Zolgensma, developed and marketed by Novartis and AveXis, was approved by the U.S. Food and Drug Administration (FDA) in May 2019 as a one-time intravenous infusion treatment for children up to age 2 with any type of SMA.
As a gene therapy, Zolgensma’s benefits can be slower to realize. The virus delivers the therapy — a healthy copy of the SMN1 gene, the main source of the SMN protein essential for muscle health — which integrates with motor neurons, specialized nerve cells that control muscle contraction.
But Evrysdi also appears to have the added benefit of no worrisome side effects, his parents said, like the rise in liver enzymes and potential immune reactions that can follow Zolgensma’s use and require steroid treatment.
“Any reaction the drug is creating systemically has been positive,” Hamrick said of Evrysdi.
SMN1 mutations that limit the SMN protein lead to a continuous loss of motor neurons — nerve cells that don’t regenerate — as the disease progresses, and widespread atrophy of skeletal and respiratory muscles in patients. Evrysdi, by Roche and Genentech (part of the Roche Group), works by modifying the genetic blueprint produced by a secondary gene, SMN2, in ways that allow it to produce more, and more stable and full length, SMN protein than this gene naturally would do.

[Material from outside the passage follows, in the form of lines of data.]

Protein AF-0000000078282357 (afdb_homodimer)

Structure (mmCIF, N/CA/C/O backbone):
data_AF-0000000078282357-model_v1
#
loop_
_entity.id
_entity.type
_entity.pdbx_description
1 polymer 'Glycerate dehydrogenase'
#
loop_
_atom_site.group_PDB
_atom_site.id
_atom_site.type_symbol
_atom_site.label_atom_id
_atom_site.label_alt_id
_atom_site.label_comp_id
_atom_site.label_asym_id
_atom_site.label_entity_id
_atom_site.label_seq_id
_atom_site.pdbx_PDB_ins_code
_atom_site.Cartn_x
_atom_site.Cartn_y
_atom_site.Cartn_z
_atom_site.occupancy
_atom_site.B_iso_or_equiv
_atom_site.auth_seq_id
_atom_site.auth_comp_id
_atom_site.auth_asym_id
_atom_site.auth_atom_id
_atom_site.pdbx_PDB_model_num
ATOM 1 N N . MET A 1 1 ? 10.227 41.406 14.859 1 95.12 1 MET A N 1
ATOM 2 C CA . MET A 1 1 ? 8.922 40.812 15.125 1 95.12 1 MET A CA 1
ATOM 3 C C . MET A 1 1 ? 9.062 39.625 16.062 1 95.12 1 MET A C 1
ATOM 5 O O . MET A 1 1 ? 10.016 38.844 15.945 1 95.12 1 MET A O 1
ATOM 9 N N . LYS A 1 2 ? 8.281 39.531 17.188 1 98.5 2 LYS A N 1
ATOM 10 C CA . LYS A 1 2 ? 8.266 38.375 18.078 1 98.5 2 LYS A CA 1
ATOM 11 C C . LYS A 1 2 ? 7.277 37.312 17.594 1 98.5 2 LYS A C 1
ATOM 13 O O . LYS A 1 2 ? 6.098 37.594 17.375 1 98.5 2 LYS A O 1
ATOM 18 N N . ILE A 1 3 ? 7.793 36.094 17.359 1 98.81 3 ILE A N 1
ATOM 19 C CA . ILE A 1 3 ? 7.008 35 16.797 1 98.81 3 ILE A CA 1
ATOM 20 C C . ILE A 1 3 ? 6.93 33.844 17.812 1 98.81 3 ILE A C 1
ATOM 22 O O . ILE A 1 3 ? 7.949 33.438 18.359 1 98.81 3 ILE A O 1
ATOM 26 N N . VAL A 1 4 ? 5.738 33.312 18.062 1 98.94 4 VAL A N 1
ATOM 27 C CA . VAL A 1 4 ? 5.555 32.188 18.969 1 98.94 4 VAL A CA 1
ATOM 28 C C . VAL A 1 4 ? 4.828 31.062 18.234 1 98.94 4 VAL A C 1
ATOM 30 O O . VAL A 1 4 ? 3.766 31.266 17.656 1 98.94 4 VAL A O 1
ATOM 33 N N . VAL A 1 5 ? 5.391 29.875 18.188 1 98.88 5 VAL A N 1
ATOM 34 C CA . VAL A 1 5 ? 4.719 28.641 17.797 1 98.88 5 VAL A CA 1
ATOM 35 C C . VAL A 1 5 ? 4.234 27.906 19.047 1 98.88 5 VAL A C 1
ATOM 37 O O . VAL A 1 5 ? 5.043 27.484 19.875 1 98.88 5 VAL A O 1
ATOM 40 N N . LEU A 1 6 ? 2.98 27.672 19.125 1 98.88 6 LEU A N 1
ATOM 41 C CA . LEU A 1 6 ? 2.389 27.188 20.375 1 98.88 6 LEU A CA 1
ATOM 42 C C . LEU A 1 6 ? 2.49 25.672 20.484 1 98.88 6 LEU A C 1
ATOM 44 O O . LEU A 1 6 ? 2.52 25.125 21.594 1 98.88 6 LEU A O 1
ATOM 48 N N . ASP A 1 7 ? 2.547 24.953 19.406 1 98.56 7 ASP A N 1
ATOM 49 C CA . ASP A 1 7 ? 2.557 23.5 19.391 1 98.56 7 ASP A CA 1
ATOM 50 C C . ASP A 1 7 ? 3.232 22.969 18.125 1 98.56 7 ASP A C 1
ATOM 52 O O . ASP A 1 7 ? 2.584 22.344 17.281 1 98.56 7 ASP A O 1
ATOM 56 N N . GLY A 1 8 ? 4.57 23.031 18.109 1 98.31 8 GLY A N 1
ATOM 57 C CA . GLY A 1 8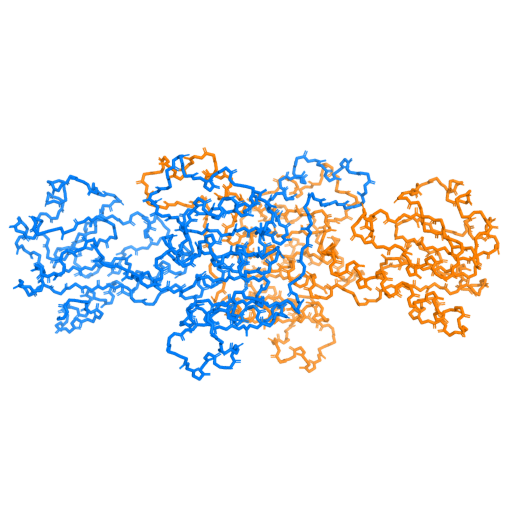 ? 5.328 22.781 16.906 1 98.31 8 GLY A CA 1
ATOM 58 C C . GLY A 1 8 ? 5.773 21.344 16.766 1 98.31 8 GLY A C 1
ATOM 59 O O . GLY A 1 8 ? 6.305 20.938 15.727 1 98.31 8 GLY A O 1
ATOM 60 N N . TYR A 1 9 ? 5.453 20.531 17.734 1 98 9 TYR A N 1
ATOM 61 C CA . TYR A 1 9 ? 6.07 19.203 17.797 1 98 9 TYR A CA 1
ATOM 62 C C . TYR A 1 9 ? 5.648 18.359 16.609 1 98 9 TYR A C 1
ATOM 64 O O . TYR A 1 9 ? 6.488 17.75 15.938 1 98 9 TYR A O 1
ATOM 72 N N . THR A 1 10 ? 4.359 18.25 16.297 1 96.5 10 THR A N 1
ATOM 73 C CA . THR A 1 10 ? 3.877 17.359 15.258 1 96.5 10 THR A CA 1
ATOM 74 C C . THR A 1 10 ? 4.355 17.828 13.883 1 96.5 10 THR A C 1
ATOM 76 O O . THR A 1 10 ? 4.66 17 13.016 1 96.5 10 THR A O 1
ATOM 79 N N . GLU A 1 11 ? 4.48 19.109 13.734 1 97.69 11 GLU A N 1
ATOM 80 C CA . GLU A 1 11 ? 5.02 19.656 12.492 1 97.69 11 GLU A CA 1
ATOM 81 C C . GLU A 1 11 ? 6.508 19.344 12.359 1 97.69 11 GLU A C 1
ATOM 83 O O . GLU A 1 11 ? 6.973 18.953 11.289 1 97.69 11 GLU A O 1
ATOM 88 N N . ASN A 1 12 ? 7.207 19.594 13.367 1 97.75 12 ASN A N 1
ATOM 89 C CA . ASN A 1 12 ? 8.656 19.391 13.383 1 97.75 12 ASN A CA 1
ATOM 90 C C . ASN A 1 12 ? 9.109 18.688 14.664 1 97.75 12 ASN A C 1
ATOM 92 O O . ASN A 1 12 ? 9.594 19.344 15.594 1 97.75 12 ASN A O 1
ATOM 96 N N . PRO A 1 13 ? 9.125 17.359 14.648 1 96.81 13 PRO A N 1
ATOM 97 C CA . PRO A 1 13 ? 9.578 16.625 15.828 1 96.81 13 PRO A CA 1
ATOM 98 C C . PRO A 1 13 ? 11.102 16.562 15.945 1 96.81 13 PRO A C 1
ATOM 100 O O . PRO A 1 13 ? 11.633 15.836 16.797 1 96.81 13 PRO A O 1
ATOM 103 N N . GLY A 1 14 ? 11.781 17.219 15.055 1 96.81 14 GLY A N 1
ATOM 104 C CA . GLY A 1 14 ? 13.234 17.266 15.141 1 96.81 14 GLY A CA 1
ATOM 105 C C . GLY A 1 14 ? 13.922 16.953 13.828 1 96.81 14 GLY A C 1
ATOM 106 O O . GLY A 1 14 ? 15.148 17.016 13.734 1 96.81 14 GLY A O 1
ATOM 107 N N . ASP A 1 15 ? 13.133 16.672 12.805 1 96.81 15 ASP A N 1
ATOM 108 C CA . ASP A 1 15 ? 13.734 16.25 11.547 1 96.81 15 ASP A CA 1
ATOM 109 C C . ASP A 1 15 ? 13.555 17.312 10.469 1 96.81 15 ASP A C 1
ATOM 111 O O . ASP A 1 15 ? 13.836 17.062 9.289 1 96.81 15 ASP A O 1
ATOM 115 N N . LEU A 1 16 ? 13.008 18.469 10.773 1 97.81 16 LEU A N 1
ATOM 116 C CA . LEU A 1 16 ? 12.938 19.672 9.945 1 97.81 16 LEU A CA 1
ATOM 117 C C . LEU A 1 16 ? 13.602 20.844 10.648 1 97.81 16 LEU A C 1
ATOM 119 O O . LEU A 1 16 ? 14.227 20.688 11.695 1 97.81 16 LEU A O 1
ATOM 123 N N . SER A 1 17 ? 13.602 22.047 10.008 1 98.06 17 SER A N 1
ATOM 124 C CA . SER A 1 17 ? 14.234 23.234 10.578 1 98.06 17 SER A CA 1
ATOM 125 C C . SER A 1 17 ? 13.25 24.391 10.688 1 98.06 17 SER A C 1
ATOM 127 O O . SER A 1 17 ? 12.453 24.625 9.773 1 98.06 17 SER A O 1
ATOM 129 N N . TRP A 1 18 ? 13.289 25.062 11.828 1 98.19 18 TRP A N 1
ATOM 130 C CA . TRP A 1 18 ? 12.531 26.297 11.984 1 98.19 18 TRP A CA 1
ATOM 131 C C . TRP A 1 18 ? 13.328 27.5 11.469 1 98.19 18 TRP A C 1
ATOM 133 O O . TRP A 1 18 ? 12.906 28.641 11.641 1 98.19 18 TRP A O 1
ATOM 143 N N . GLY A 1 19 ? 14.453 27.234 10.812 1 98.06 19 GLY A N 1
ATOM 144 C CA . GLY A 1 19 ? 15.391 28.281 10.414 1 98.06 19 GLY A CA 1
ATOM 145 C C . GLY A 1 19 ? 14.75 29.375 9.594 1 98.06 19 GLY A C 1
ATOM 146 O O . GLY A 1 19 ? 15.016 30.562 9.82 1 98.06 19 GLY A O 1
ATOM 147 N N . ASP A 1 20 ? 13.945 29.047 8.656 1 98.06 20 ASP A N 1
ATOM 148 C CA . ASP A 1 20 ? 13.32 30.031 7.793 1 98.06 20 ASP A CA 1
ATOM 149 C C . ASP A 1 20 ? 12.328 30.891 8.578 1 98.06 20 ASP A C 1
ATOM 151 O O . ASP A 1 20 ? 12.164 32.094 8.289 1 98.06 20 ASP A O 1
ATOM 155 N N . MET A 1 21 ? 11.664 30.328 9.555 1 98.12 21 MET A N 1
ATOM 156 C CA . MET A 1 21 ? 10.766 31.094 10.422 1 98.12 21 MET A CA 1
ATOM 157 C C . MET A 1 21 ? 11.562 32.031 11.336 1 98.12 21 MET A C 1
ATOM 159 O O . MET A 1 21 ? 11.172 33.156 11.547 1 98.12 21 MET A O 1
ATOM 163 N N . GLU A 1 22 ? 12.617 31.516 11.82 1 97.81 22 GLU A N 1
ATOM 164 C CA . GLU A 1 22 ? 13.5 32.281 12.695 1 97.81 22 GLU A CA 1
ATOM 165 C C . GLU A 1 22 ? 14.078 33.5 11.977 1 97.81 22 GLU A C 1
ATOM 167 O O . GLU A 1 22 ? 14.336 34.531 12.609 1 97.81 22 GLU A O 1
ATOM 172 N N . ALA A 1 23 ? 14.258 33.344 10.75 1 97.81 23 ALA A N 1
ATOM 173 C CA . ALA A 1 23 ? 14.812 34.438 9.945 1 97.81 23 ALA A CA 1
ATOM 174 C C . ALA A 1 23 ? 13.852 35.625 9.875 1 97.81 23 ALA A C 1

Spinraza (nusinersen, by Biogen), the first targeted SMA therapy approved by the FDA (for all patient ages and disease types), likewise works by acting on SMN2. It is delivered by IT injection, directing the treatment to the central nervous system (brain and spinal cord), while Evrysdi, a liquid that can be swallowed after a meal, is a systemic — or bodywide — treatment.
Since starting on Evrysdi, then known as risdiplam, in the trial at Nemours Children’s Hospital in Orlando, Alek has become much stronger and more independent, his father said. He can sit unassisted in his wheelchair without falling over, and pull himself up in his exercise pool, swim — even under water — and stay afloat.
His energy level is much higher, and his need for naps dropped from three hours a day to one, or to no nap at all. His voice is louder.
“We try to give him as much physical activity as we can because he wants it now,” Hamrick said. “Before, it was more of a chore. Now it’s just routine.”
How much of these changes are due to this newly approved daily treatment, and how much to the gene therapy, is a guess, Hamrick said. Welcome changes were becoming evident prior to Evrysdi — like raising an arm, an ability Alek had acquired and then lost over his first year of life.
“But I think risdiplam is doing something more quickly than Zolgensma,” his father said. “I am highly impressed. Alek’s development and growth is like it should be, minus the SMA.”
Today, Hamrick is “totally optimistic” about his son’s future.
He marvels at how much progress has been made in recent years — from Spinraza to Zolgensma to Evrysdi — in treating this leading genetic killer of children and counts his family as very fortunate.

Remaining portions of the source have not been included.